Clinical Sleep Disorders: If you suffer from Sleep Deprivation and don’t believe your lifestyle, medicine or unrelated health issues are the cause, you may have a clinical sleep disorder. There are many, many sleep disorders. Some of the more common medical disorders include: Sleep apnea, insomnia, sleep paralysis, snoring, nightmares, restless leg syndrome, REM sleep disorder, narcolepsy, sleepwalking and hypersomnia. Each of these disorders, how to recognize them, how to treat them and how to prevent them will be discussed in more detail on this site.


Treating Sleep Deprivation

Sleep Deprivation which is a problem over a long period of time should be addressed by a sleep disorder physician. As we have discussed sleep deprivation sleep disorder can be caused by conditions which are not related to specific sleep disorders which include your lifestyle, medicines you may be taking or an unrelated medical condition. Certainly it may be caused by one of the specific sleep disorders we have referenced above which include: sleep apnea, insomnia, sleep paralysis, snoring, nightmares, restless leg syndrome, REM sleep disorder, narcolepsy, sleepwalking and hypersomnia you should see a sleep doctor trained to treat those disorders. Furthermore, even if your sleep deprivation is related to lifestyle, medicines or non-sleep and the impact on your well-being is significant, you should also seek medical advice and possible treatment. Treatment is essential to your good health. Sleep deprivation can have a negative impact on your physical and mental stability, lifestyle choices and emotional disorders; it may be hard to identify exactly what is disrupting your sleep.

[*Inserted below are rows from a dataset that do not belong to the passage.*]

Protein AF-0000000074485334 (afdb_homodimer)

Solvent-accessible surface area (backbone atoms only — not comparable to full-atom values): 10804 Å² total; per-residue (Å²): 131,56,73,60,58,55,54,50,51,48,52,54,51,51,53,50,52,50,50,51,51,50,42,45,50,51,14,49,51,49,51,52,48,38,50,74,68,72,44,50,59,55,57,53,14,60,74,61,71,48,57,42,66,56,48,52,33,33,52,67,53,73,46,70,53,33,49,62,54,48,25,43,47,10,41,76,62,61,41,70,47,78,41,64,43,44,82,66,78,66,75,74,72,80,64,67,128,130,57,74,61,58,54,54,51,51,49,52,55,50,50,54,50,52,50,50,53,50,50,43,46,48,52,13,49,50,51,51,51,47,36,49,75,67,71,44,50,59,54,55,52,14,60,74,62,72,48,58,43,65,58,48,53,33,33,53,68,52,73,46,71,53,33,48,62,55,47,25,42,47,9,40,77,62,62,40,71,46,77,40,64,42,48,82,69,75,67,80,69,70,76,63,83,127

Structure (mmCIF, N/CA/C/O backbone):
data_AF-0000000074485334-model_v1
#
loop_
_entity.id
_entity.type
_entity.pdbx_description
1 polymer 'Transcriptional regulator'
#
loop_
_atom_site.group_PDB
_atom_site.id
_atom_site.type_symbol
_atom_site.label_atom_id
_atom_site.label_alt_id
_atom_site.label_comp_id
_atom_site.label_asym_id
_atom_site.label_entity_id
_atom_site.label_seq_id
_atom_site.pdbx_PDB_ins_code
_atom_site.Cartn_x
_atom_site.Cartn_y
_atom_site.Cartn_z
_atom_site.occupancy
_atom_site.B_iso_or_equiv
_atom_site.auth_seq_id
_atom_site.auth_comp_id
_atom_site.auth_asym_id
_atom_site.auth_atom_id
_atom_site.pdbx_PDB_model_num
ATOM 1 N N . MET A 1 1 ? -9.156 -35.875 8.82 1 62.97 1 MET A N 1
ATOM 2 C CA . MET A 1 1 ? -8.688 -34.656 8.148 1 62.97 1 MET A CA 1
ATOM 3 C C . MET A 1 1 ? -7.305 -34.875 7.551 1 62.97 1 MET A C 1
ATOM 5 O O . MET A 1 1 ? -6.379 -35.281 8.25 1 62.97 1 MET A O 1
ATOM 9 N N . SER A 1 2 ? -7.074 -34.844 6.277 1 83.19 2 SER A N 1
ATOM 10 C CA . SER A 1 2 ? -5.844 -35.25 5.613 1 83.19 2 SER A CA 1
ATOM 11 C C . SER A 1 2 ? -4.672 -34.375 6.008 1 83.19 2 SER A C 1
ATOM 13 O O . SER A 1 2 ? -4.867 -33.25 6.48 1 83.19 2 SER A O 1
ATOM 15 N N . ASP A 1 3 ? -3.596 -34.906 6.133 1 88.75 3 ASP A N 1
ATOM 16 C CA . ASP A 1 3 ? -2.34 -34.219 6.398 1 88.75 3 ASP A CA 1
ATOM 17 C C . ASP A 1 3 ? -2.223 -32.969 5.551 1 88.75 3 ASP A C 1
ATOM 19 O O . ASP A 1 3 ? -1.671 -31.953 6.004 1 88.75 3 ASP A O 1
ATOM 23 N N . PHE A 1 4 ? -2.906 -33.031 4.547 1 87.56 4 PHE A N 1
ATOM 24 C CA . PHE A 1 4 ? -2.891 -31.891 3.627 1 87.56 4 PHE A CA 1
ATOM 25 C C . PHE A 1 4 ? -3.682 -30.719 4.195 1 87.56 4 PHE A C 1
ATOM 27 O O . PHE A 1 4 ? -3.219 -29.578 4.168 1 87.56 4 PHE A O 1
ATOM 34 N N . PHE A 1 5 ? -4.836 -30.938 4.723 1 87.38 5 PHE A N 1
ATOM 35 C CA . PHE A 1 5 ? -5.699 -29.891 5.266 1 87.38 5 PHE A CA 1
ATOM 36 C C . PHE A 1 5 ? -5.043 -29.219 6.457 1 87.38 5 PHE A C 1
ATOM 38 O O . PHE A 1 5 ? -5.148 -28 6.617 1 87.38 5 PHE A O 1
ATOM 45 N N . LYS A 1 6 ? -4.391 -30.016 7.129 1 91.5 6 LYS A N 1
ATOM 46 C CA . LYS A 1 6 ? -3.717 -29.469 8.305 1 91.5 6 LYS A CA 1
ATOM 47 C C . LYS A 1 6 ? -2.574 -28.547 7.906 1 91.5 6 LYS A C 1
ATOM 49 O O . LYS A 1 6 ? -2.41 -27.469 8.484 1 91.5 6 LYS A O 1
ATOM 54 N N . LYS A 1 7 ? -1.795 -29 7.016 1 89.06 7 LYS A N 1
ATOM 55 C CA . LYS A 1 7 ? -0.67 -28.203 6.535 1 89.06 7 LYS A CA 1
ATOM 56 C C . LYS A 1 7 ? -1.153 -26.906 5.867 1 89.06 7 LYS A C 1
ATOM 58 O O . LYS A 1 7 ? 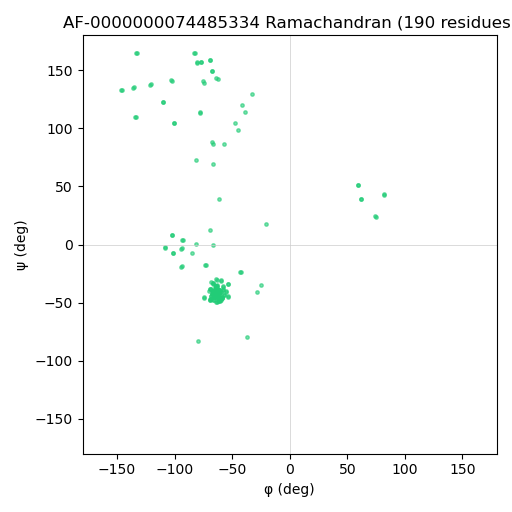-0.596 -25.844 6.102 1 89.06 7 LYS A O 1
ATOM 63 N N . TYR A 1 8 ? -2.219 -26.969 5.133 1 86.94 8 TYR A N 1
ATOM 64 C CA . TYR A 1 8 ? -2.791 -25.812 4.453 1 86.94 8 TYR A CA 1
ATOM 65 C C . TYR A 1 8 ? -3.346 -24.797 5.453 1 86.94 8 TYR A C 1
ATOM 67 O O . TYR A 1 8 ? -3.111 -23.594 5.332 1 86.94 8 TYR A O 1
ATOM 75 N N . ALA A 1 9 ? -3.979 -25.312 6.441 1 90.62 9 ALA A N 1
ATOM 76 C CA . ALA A 1 9 ? -4.523 -24.469 7.496 1 90.62 9 ALA A CA 1
ATOM 77 C C . ALA A 1 9 ? -3.414 -23.734 8.242 1 90.62 9 ALA A C 1
ATOM 79 O O . ALA A 1 9 ? -3.57 -22.562 8.594 1 90.62 9 ALA A O 1
ATOM 80 N N . ALA A 1 10 ? -2.389 -24.359 8.359 1 91.31 10 ALA A N 1
ATOM 81 C CA . ALA A 1 10 ? -1.251 -23.781 9.062 1 91.31 10 ALA A CA 1
ATOM 82 C C . ALA A 1 10 ? -0.631 -22.641 8.242 1 91.31 10 ALA A C 1
ATOM 84 O O . ALA A 1 10 ? -0.308 -21.594 8.789 1 91.31 10 ALA A O 1
ATOM 85 N N . ILE A 1 11 ? -0.539 -22.781 7 1 86.69 11 ILE A N 1
ATOM 86 C CA . ILE A 1 11 ? 0.061 -21.797 6.109 1 86.69 11 ILE A CA 1
ATOM 87 C C . ILE A 1 11 ? -0.825 -20.562 6.047 1 86.69 11 ILE A C 1
ATOM 89 O O . ILE A 1 11 ? -0.342 -19.438 6.203 1 86.69 11 ILE A O 1
ATOM 93 N N . ARG A 1 12 ? -2.08 -20.859 5.844 1 88.25 12 ARG A N 1
ATOM 94 C CA . ARG A 1 12 ? -3.021 -19.734 5.789 1 88.25 12 ARG A CA 1
ATOM 95 C C . ARG A 1 12 ? -3.029 -18.969 7.098 1 88.25 12 ARG A C 1
ATOM 97 O O . ARG A 1 12 ? -3.111 -17.734 7.098 1 88.25 12 ARG A O 1
ATOM 104 N N . GLY A 1 13 ? -2.986 -19.719 8.148 1 91.88 13 GLY A N 1
ATOM 105 C CA . GLY A 1 13 ? -2.936 -19.094 9.453 1 91.88 13 GLY A CA 1
ATOM 106 C C . GLY A 1 13 ? -1.726 -18.203 9.641 1 91.88 13 GLY A C 1
ATOM 107 O O . GLY A 1 13 ? -1.846 -17.078 10.148 1 91.88 13 GLY A O 1
ATOM 108 N N . GLU A 1 14 ? -0.611 -18.609 9.18 1 92.12 14 GLU A N 1
ATOM 109 C CA . GLU A 1 14 ? 0.622 -17.844 9.305 1 92.12 14 GLU A CA 1
ATOM 110 C C . GLU A 1 14 ? 0.559 -16.562 8.477 1 92.12 14 GLU A C 1
ATOM 112 O O . GLU A 1 14 ? 0.997 -15.5 8.93 1 92.12 14 GLU A O 1
ATOM 117 N N . GLN A 1 15 ? 0.056 -16.641 7.305 1 91.5 15 GLN A N 1
ATOM 118 C CA . GLN A 1 15 ? -0.057 -15.469 6.434 1 91.5 15 GLN A CA 1
ATOM 119 C C . GLN A 1 15 ? -0.993 -14.422 7.035 1 91.5 15 GLN A C 1
ATOM 121 O O . GLN A 1 15 ? -0.754 -13.219 6.906 1 91.5 15 GLN A O 1
ATOM 126 N N . HIS A 1 16 ? -2.014 -14.961 7.676 1 93.5 16 HIS A N 1
ATOM 127 C CA . HIS A 1 16 ? -2.967 -14.062 8.312 1 93.5 16 HIS A CA 1
ATOM 128 C C . HIS A 1 16 ? -2.318 -13.289 9.461 1 93.5 16 HIS A C 1
ATOM 130 O O . HIS A 1 16 ? -2.518 -12.078 9.586 1 93.5 16 HIS A O 1
ATOM 136 N N . VAL A 1 17 ? -1.509 -14.008 10.203 1 95 17 VAL A N 1
ATOM 137 C CA . VAL A 1 17 ? -0.847 -13.383 11.344 1 95 17 VAL A CA 1
ATOM 138 C C . VAL A 1 17 ? 0.145 -12.328 10.859 1 95 17 VAL A C 1
ATOM 140 O O . VAL A 1 17 ? 0.223 -11.234 11.414 1 95 17 VAL A O 1
ATOM 143 N N . LYS A 1 18 ? 0.827 -12.656 9.797 1 94.44 18 LYS A N 1
ATOM 144 C CA . LYS A 1 18 ? 1.801 -11.727 9.242 1 94.44 18 LYS A CA 1
ATOM 145 C C . LYS A 1 18 ? 1.114 -10.477 8.695 1 94.44 18 LYS A C 1
ATOM 147 O O . LYS A 1 18 ? 1.625 -9.359 8.852 1 94.44 18 LYS A O 1
ATOM 152 N N . LYS A 1 19 ? 0.011 -10.68 8.086 1 94.06 19 LYS A N 1
ATOM 153 C CA . LYS A 1 19 ? -0.771 -9.562 7.562 1 94.06 19 LYS A CA 1
ATOM 154 C C . LYS A 1 19 ? -1.201 -8.625 8.688 1 94.06 19 LYS A C 1
ATOM 156 O O . LYS A 1 19 ? -1.057 -7.406 8.57 1 94.06 19 LYS A O 1
ATOM 161 N N . LEU A 1 20 ? -1.696 -9.172 9.75 1 94.94 20 LEU A N 1
ATOM 162 C CA . LEU A 1 20 ? -2.121 -8.375 10.898 1 94.94 20 LEU A CA 1
ATOM 163 C C . LEU A 1 20 ? -0.947 -7.598 11.484 1 94.94 20 LEU A C 1
ATOM 165 O O . LEU A 1 20 ? -1.103 -6.441 11.883 1 94.94 20 LEU A O 1
ATOM 169 N N . GLN A 1 21 ? 0.18 -8.227 11.523 1 94.88 21 GLN A N 1
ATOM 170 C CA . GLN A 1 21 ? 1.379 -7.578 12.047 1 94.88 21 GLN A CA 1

In diagnosing you, your doctor will likely perform a series of tests and ask you about your lifestyle as he attempts to pinpoint the cause of your sleep deprivation. Knowing what is preventing you from falling and staying asleep, or even getting quality sleep is essential to you getting the right treatment. For example, if you are taking medications that are interfering with your sleep, your doctor may prescribe you an alternate medication. Similarly, if depression is the underlying cause of your sleep deprivation, then therapy and the right medication to treat this psychiatric disorder may help repair your sleep. When you meet with your doctor make sure to tell them if you have started to take any different medication, since this could potentially be the cause of your Sleep Deprivation. You should also tell your doctor if you have had any major changes in your life. For example if there has been a death in your family or losing your job.

Help Stop your Sleep Deprivation at Home

  • Try and make sure you get at around 7 to 8 hours of sleep a night. Sleep is very important to a healthy lifestyle.
  • Try to find out what is causing your stress, regardless if you think it’s the root cause of your Sleep Deprivation. Relieving stress can help stop diseases like Depression and other sleep disorders.